REQUIRED WORK
Provide again, from the entries below, every line from the one containing "ATOM 17 C CA" through the one containing "ATOM 43 C CA", exactly as written, and no other line.

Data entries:
========================

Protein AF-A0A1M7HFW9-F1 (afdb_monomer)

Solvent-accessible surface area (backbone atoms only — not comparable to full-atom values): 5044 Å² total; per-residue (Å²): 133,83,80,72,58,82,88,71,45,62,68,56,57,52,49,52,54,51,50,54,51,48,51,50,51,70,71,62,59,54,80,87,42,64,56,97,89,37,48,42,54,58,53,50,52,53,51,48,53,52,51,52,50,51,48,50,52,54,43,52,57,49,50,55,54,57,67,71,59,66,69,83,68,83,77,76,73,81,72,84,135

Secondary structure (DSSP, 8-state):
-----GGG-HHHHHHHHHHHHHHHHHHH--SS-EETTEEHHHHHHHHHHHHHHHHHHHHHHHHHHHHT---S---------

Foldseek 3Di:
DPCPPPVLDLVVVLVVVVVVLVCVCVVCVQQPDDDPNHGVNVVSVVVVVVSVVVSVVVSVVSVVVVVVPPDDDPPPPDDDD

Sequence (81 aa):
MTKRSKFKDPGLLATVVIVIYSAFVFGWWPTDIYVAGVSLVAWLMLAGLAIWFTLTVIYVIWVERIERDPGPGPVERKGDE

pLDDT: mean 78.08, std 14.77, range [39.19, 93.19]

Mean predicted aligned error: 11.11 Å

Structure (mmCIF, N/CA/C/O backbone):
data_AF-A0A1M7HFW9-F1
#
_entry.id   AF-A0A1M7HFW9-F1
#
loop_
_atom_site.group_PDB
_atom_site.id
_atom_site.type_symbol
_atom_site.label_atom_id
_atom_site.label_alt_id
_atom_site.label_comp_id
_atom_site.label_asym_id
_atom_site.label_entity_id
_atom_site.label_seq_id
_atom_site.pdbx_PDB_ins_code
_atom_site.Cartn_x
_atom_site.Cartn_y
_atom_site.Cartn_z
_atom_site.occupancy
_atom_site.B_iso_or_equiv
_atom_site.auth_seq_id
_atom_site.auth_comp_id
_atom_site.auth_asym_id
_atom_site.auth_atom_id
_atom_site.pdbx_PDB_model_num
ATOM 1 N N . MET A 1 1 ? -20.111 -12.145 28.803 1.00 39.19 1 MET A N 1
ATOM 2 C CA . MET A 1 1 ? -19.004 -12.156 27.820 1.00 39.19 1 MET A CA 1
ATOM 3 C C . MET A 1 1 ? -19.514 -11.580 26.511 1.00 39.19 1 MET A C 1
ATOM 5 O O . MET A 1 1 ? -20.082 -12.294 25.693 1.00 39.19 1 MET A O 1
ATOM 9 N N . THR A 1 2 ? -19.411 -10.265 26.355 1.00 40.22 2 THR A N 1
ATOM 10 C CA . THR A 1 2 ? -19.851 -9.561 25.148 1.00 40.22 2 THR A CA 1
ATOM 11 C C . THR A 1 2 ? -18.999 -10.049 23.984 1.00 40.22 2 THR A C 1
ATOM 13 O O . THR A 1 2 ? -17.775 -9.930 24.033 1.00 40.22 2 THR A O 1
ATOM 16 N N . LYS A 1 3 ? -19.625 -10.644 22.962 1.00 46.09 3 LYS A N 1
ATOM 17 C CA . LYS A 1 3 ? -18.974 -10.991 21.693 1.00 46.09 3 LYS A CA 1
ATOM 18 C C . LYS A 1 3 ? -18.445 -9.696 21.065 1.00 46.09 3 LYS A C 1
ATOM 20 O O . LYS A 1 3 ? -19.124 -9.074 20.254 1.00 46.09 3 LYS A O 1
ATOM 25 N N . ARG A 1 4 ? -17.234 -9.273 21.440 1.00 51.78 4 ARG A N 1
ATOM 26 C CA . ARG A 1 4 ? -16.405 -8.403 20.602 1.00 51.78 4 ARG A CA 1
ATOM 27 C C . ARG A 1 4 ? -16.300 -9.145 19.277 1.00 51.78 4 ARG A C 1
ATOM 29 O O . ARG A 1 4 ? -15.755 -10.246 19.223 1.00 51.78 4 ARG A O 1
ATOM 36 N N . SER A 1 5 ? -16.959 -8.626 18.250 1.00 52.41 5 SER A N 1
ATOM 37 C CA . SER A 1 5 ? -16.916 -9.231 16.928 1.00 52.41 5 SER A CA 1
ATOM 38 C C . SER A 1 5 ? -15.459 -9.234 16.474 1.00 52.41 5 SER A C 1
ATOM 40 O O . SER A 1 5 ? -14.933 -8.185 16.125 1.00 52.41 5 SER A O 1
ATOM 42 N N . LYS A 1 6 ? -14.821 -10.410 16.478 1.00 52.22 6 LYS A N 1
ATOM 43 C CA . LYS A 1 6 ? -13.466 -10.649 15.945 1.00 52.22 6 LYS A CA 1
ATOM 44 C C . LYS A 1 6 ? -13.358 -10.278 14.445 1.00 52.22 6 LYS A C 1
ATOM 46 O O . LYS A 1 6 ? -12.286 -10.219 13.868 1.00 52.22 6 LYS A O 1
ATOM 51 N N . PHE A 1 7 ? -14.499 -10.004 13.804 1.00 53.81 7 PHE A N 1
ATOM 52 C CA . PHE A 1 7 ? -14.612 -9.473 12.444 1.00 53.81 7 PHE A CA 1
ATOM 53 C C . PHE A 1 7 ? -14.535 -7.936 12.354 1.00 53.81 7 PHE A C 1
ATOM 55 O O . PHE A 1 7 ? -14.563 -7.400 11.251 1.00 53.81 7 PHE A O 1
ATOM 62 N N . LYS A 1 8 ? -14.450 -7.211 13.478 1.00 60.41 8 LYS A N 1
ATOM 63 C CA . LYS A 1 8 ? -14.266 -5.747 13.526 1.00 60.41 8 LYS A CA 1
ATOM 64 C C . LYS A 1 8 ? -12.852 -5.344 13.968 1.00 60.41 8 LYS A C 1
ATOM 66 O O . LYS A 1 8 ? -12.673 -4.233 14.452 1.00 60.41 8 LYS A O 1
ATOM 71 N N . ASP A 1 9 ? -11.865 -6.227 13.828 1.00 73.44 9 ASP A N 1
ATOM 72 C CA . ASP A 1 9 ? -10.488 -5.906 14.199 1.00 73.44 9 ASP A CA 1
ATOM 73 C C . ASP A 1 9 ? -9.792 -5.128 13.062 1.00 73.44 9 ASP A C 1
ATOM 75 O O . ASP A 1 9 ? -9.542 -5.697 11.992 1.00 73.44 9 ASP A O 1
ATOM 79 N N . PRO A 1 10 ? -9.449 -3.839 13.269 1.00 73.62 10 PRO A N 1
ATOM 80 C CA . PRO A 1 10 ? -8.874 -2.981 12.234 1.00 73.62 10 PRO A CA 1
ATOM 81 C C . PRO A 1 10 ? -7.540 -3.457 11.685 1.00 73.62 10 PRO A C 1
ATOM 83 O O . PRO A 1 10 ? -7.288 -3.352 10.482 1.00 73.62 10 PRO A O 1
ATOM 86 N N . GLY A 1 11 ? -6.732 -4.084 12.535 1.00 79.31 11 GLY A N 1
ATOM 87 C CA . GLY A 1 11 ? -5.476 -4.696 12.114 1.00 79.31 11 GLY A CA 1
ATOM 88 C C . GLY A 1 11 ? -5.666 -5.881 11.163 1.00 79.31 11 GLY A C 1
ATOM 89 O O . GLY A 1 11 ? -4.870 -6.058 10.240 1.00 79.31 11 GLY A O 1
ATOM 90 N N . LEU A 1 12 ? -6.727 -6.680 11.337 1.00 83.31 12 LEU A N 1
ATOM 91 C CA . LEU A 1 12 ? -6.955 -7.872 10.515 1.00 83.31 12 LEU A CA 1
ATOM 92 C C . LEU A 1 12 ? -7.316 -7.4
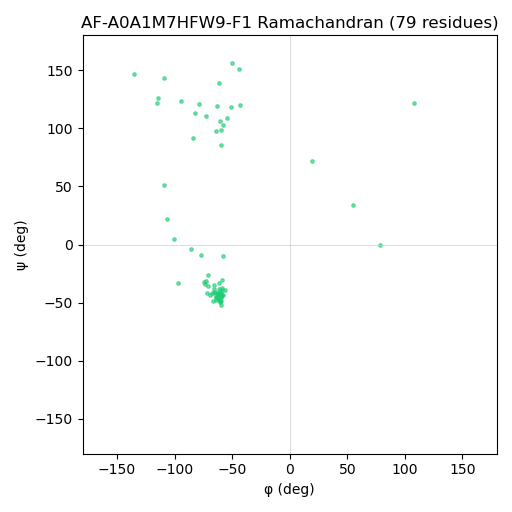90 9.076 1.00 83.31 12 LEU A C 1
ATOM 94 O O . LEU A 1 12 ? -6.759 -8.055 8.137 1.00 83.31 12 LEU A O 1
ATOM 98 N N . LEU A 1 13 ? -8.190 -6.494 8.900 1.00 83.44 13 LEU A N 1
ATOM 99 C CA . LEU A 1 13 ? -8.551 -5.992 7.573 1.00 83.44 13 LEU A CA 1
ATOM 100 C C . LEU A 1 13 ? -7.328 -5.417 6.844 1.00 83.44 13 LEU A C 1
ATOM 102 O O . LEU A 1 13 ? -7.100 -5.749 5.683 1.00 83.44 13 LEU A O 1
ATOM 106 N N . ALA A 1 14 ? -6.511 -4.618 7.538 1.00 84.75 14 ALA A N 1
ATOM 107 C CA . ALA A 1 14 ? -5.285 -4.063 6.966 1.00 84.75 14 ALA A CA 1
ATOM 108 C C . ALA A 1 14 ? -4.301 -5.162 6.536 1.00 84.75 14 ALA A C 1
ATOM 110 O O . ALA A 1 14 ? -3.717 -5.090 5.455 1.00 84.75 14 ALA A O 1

========================

EXPECTED ANSWER
ATOM 17 C CA . LYS A 1 3 ? -18.974 -10.991 21.693 1.00 46.09 3 LYS A CA 1
ATOM 18 C C . LYS A 1 3 ? -18.445 -9.696 21.065 1.00 46.09 3 LYS A C 1
ATOM 20 O O . LYS A 1 3 ? -19.124 -9.074 20.254 1.00 46.09 3 LYS A O 1
ATOM 25 N N . ARG A 1 4 ? -17.234 -9.273 21.440 1.00 51.78 4 ARG A N 1
ATOM 26 C CA . ARG A 1 4 ? -16.405 -8.403 20.602 1.00 51.78 4 ARG A CA 1
ATOM 27 C C . ARG A 1 4 ? -16.300 -9.145 19.277 1.00 51.78 4 ARG A C 1
ATOM 29 O O . ARG A 1 4 ? -15.755 -10.246 19.223 1.00 51.78 4 ARG A O 1
ATOM 36 N N . SER A 1 5 ? -16.959 -8.626 18.250 1.00 52.41 5 SER A N 1
ATOM 37 C CA . SER A 1 5 ? -16.916 -9.231 16.928 1.00 52.41 5 SER A CA 1
ATOM 38 C C . SER A 1 5 ? -15.459 -9.234 16.474 1.00 52.41 5 SER A C 1
ATOM 40 O O . SER A 1 5 ? -14.933 -8.185 16.125 1.00 52.41 5 SER A O 1
ATOM 42 N N . LYS A 1 6 ? -14.821 -10.410 16.478 1.00 52.22 6 LYS A N 1
ATOM 43 C CA . LYS A 1 6 ? -13.466 -10.649 15.945 1.00 52.22 6 LYS A CA 1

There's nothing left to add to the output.